● Task to complete:
Please reproduce verbatim the lines below, from the first through the one with "ATOM 42 C CA".

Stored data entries
= Beginning of Section =
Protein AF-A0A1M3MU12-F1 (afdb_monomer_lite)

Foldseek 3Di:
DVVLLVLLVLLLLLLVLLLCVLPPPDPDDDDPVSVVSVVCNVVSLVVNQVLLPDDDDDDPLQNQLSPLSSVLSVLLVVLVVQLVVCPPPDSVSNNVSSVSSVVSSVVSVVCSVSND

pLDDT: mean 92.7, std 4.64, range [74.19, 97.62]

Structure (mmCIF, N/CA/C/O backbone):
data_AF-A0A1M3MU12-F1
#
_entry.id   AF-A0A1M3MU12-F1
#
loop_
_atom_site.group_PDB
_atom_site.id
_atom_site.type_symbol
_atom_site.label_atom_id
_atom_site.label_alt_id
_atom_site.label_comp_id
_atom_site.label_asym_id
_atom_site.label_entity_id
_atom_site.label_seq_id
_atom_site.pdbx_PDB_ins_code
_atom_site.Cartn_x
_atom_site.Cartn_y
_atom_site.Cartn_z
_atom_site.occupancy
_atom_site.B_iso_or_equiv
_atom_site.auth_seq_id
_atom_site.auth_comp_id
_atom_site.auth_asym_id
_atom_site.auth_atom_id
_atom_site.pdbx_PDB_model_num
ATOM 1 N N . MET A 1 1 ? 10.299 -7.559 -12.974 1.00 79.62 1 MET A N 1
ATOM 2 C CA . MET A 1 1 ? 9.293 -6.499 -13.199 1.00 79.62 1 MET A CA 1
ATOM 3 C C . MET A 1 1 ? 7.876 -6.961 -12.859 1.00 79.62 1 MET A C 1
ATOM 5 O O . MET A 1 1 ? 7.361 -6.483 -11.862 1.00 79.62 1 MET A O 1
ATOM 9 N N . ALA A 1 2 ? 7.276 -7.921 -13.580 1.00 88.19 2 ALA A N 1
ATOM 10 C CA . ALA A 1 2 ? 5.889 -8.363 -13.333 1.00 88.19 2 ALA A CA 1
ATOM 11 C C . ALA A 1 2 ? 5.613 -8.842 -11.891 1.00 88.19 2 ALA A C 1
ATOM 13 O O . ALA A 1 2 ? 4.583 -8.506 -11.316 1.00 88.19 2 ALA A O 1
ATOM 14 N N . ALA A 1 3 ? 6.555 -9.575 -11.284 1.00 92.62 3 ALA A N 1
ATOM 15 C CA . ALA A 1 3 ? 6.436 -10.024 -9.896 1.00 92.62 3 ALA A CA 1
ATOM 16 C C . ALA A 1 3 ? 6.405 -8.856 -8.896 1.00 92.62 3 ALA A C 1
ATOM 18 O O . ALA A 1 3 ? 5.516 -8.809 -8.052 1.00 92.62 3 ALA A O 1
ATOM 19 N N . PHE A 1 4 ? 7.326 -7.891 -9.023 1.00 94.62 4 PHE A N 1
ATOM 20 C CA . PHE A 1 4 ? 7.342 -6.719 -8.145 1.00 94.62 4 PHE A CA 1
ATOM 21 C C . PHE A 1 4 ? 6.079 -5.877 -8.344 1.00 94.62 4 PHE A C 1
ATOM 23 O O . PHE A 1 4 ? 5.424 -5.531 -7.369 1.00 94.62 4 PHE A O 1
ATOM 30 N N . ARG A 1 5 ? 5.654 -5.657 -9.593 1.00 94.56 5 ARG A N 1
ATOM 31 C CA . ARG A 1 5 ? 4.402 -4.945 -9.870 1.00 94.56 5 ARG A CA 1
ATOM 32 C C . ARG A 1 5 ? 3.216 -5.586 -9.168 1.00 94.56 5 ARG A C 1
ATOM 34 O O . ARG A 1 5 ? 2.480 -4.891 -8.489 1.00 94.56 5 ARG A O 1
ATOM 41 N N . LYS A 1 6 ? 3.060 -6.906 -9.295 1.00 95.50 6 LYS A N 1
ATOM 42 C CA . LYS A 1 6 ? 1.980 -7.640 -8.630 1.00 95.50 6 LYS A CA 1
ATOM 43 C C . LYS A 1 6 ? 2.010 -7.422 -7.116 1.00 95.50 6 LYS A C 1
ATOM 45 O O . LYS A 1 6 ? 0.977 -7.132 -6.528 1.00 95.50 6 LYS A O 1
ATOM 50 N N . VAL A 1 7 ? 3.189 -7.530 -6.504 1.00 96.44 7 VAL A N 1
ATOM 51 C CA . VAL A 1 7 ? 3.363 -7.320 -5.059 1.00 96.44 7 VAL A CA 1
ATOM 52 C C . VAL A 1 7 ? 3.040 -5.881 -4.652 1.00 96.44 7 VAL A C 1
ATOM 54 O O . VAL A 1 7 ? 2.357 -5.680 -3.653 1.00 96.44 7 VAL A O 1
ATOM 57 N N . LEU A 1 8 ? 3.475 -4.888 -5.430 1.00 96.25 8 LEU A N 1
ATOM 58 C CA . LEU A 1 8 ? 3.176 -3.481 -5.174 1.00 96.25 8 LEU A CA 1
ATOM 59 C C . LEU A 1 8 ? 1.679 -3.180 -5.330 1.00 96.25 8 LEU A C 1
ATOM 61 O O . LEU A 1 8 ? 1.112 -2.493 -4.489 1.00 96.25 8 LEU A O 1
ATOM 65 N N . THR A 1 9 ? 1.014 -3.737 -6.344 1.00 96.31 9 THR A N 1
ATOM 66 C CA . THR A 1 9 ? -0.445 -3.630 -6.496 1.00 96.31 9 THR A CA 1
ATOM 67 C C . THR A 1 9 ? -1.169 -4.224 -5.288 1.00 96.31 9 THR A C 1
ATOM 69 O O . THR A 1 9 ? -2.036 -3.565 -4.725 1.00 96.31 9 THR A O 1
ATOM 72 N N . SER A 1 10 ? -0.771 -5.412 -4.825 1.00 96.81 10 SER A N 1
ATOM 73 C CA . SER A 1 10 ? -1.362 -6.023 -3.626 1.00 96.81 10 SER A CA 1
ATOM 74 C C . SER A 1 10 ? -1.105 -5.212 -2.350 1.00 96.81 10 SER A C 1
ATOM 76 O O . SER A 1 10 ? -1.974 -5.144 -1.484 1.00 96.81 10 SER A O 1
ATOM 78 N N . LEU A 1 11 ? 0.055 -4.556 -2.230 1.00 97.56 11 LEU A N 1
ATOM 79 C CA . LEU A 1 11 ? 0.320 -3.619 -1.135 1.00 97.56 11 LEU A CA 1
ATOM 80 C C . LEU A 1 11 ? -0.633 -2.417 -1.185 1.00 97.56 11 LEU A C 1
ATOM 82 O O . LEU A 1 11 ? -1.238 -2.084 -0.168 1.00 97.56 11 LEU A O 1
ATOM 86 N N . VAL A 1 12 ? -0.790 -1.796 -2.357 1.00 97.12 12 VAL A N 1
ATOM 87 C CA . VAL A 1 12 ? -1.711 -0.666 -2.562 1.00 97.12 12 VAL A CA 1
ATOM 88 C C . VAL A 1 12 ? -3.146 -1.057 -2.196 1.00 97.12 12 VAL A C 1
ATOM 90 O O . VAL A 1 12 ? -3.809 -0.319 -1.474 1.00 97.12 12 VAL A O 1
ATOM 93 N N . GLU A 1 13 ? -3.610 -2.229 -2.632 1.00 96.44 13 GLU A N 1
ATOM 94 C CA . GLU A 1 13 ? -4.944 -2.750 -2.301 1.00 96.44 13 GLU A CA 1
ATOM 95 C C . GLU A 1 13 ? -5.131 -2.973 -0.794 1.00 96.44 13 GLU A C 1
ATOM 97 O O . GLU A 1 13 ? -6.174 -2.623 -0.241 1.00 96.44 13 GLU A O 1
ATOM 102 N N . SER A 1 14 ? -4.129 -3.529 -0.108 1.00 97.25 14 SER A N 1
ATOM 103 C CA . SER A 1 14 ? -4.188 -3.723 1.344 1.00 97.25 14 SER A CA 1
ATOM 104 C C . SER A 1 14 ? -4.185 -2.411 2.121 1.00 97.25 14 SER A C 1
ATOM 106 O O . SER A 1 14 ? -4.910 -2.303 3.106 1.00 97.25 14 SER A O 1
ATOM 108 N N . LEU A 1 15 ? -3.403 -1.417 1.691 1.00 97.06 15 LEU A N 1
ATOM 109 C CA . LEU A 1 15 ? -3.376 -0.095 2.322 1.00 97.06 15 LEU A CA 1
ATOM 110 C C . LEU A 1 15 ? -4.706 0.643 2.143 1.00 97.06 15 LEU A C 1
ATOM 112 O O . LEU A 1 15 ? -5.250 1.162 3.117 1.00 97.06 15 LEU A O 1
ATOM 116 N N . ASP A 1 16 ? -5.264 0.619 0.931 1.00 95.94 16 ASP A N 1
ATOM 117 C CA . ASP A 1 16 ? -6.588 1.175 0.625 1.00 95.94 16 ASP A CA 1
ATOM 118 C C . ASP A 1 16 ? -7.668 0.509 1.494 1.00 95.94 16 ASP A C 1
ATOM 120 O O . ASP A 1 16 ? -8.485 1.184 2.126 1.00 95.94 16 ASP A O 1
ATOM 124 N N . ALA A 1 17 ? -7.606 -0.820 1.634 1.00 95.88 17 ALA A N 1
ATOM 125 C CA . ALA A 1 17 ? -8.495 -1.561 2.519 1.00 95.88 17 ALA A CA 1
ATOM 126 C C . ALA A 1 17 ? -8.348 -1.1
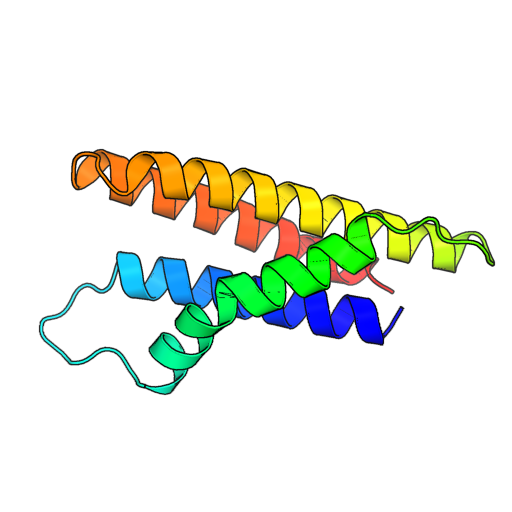49 3.992 1.00 95.88 17 ALA A C 1
ATOM 128 O O . ALA A 1 17 ? -9.355 -0.964 4.675 1.00 95.88 17 ALA A O 1
ATOM 129 N N . THR A 1 18 ? -7.119 -0.961 4.482 1.00 94.88 18 THR A N 1
ATOM 130 C CA . THR A 1 18 ? -6.858 -0.498 5.853 1.00 94.88 18 THR A CA 1
ATOM 131 C C . THR A 1 18 ? -7.438 0.889 6.113 1.00 94.88 18 THR A C 1
ATOM 133 O O . THR A 1 18 ? -8.087 1.077 7.141 1.00 94.88 18 THR A O 1
ATOM 136 N N . VAL A 1 19 ? -7.272 1.840 5.188 1.00 94.19 19 VAL A N 1
ATOM 137 C CA . VAL A 1 19 ? -7.856 3.187 5.316 1.00 94.19 19 VAL A CA 1
ATOM 138 C C . VAL A 1 19 ? -9.385 3.120 5.344 1.00 94.19 19 VAL A C 1
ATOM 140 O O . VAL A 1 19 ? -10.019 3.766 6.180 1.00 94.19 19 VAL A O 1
= End of Section =
● Exercise result:
Protein AF-A0A1M3MU12-F1 (afdb_monomer_lite)

Foldseek 3Di:
DVVLLVLLVLLLLLLVLLLCVLPPPDPDDDDPVSVVSVVCNVVSLVVNQVLLPDDDDDDPLQNQLSPLSSVLSVLLVVLVVQLVVCPPPDSVSNNVSSVSSVVSSVVSVVCSVSND

pLDDT: mean 92.7, std 4.64, range [74.19, 97.62]

Structure (mmCIF, N/CA/C/O backbone):
data_AF-A0A1M3MU12-F1
#
_entry.id   AF-A0A1M3MU12-F1
#
loop_
_atom_site.group_PDB
_atom_site.id
_atom_site.type_symbol
_atom_site.label_atom_id
_atom_site.label_alt_id
_atom_site.label_comp_id
_atom_site.label_asym_id
_atom_site.label_entity_id
_atom_site.label_seq_id
_atom_site.pdbx_PDB_ins_code
_atom_site.Cartn_x
_atom_site.Cartn_y
_atom_site.Cartn_z
_atom_site.occupancy
_atom_site.B_iso_or_equiv
_atom_site.auth_seq_id
_atom_site.auth_comp_id
_atom_site.auth_asym_id
_atom_site.auth_atom_id
_atom_site.pdbx_PDB_model_num
ATOM 1 N N . MET A 1 1 ? 10.299 -7.559 -12.974 1.00 79.62 1 MET A N 1
ATOM 2 C CA . MET A 1 1 ? 9.293 -6.499 -13.199 1.00 79.62 1 MET A CA 1
ATOM 3 C C . MET A 1 1 ? 7.876 -6.961 -12.859 1.00 79.62 1 MET A C 1
ATOM 5 O O . MET A 1 1 ? 7.361 -6.483 -11.862 1.00 79.62 1 MET A O 1
ATOM 9 N N . ALA A 1 2 ? 7.276 -7.921 -13.580 1.00 88.19 2 ALA A N 1
ATOM 10 C CA . ALA A 1 2 ? 5.889 -8.363 -13.333 1.00 88.19 2 ALA A CA 1
ATOM 11 C C . ALA A 1 2 ? 5.613 -8.842 -11.891 1.00 88.19 2 ALA A C 1
ATOM 13 O O . ALA A 1 2 ? 4.583 -8.506 -11.316 1.00 88.19 2 ALA A O 1
ATOM 14 N N . ALA A 1 3 ? 6.555 -9.575 -11.284 1.00 92.62 3 ALA A N 1
ATOM 15 C CA . ALA A 1 3 ? 6.436 -10.024 -9.896 1.00 92.62 3 ALA A CA 1
ATOM 16 C C . ALA A 1 3 ? 6.405 -8.856 -8.896 1.00 92.62 3 ALA A C 1
ATOM 18 O O . ALA A 1 3 ? 5.516 -8.809 -8.052 1.00 92.62 3 ALA A O 1
ATOM 19 N N . PHE A 1 4 ? 7.326 -7.891 -9.023 1.00 94.62 4 PHE A N 1
ATOM 20 C CA . PHE A 1 4 ? 7.342 -6.719 -8.145 1.00 94.62 4 PHE A CA 1
ATOM 21 C C . PHE A 1 4 ? 6.079 -5.877 -8.344 1.00 94.62 4 PHE A C 1
ATOM 23 O O . PHE A 1 4 ? 5.424 -5.531 -7.369 1.00 94.62 4 PHE A O 1
ATOM 30 N N . ARG A 1 5 ? 5.654 -5.657 -9.593 1.00 94.56 5 ARG A N 1
ATOM 31 C CA . ARG A 1 5 ? 4.402 -4.945 -9.870 1.00 94.56 5 ARG A CA 1
ATOM 32 C C . ARG A 1 5 ? 3.216 -5.586 -9.168 1.00 94.56 5 ARG A C 1
ATOM 34 O O . ARG A 1 5 ? 2.480 -4.891 -8.489 1.00 94.56 5 ARG A O 1
ATOM 41 N N . LYS A 1 6 ? 3.060 -6.906 -9.295 1.00 95.50 6 LYS A N 1
ATOM 42 C CA . LYS A 1 6 ? 1.980 -7.640 -8.630 1.00 95.50 6 LYS A CA 1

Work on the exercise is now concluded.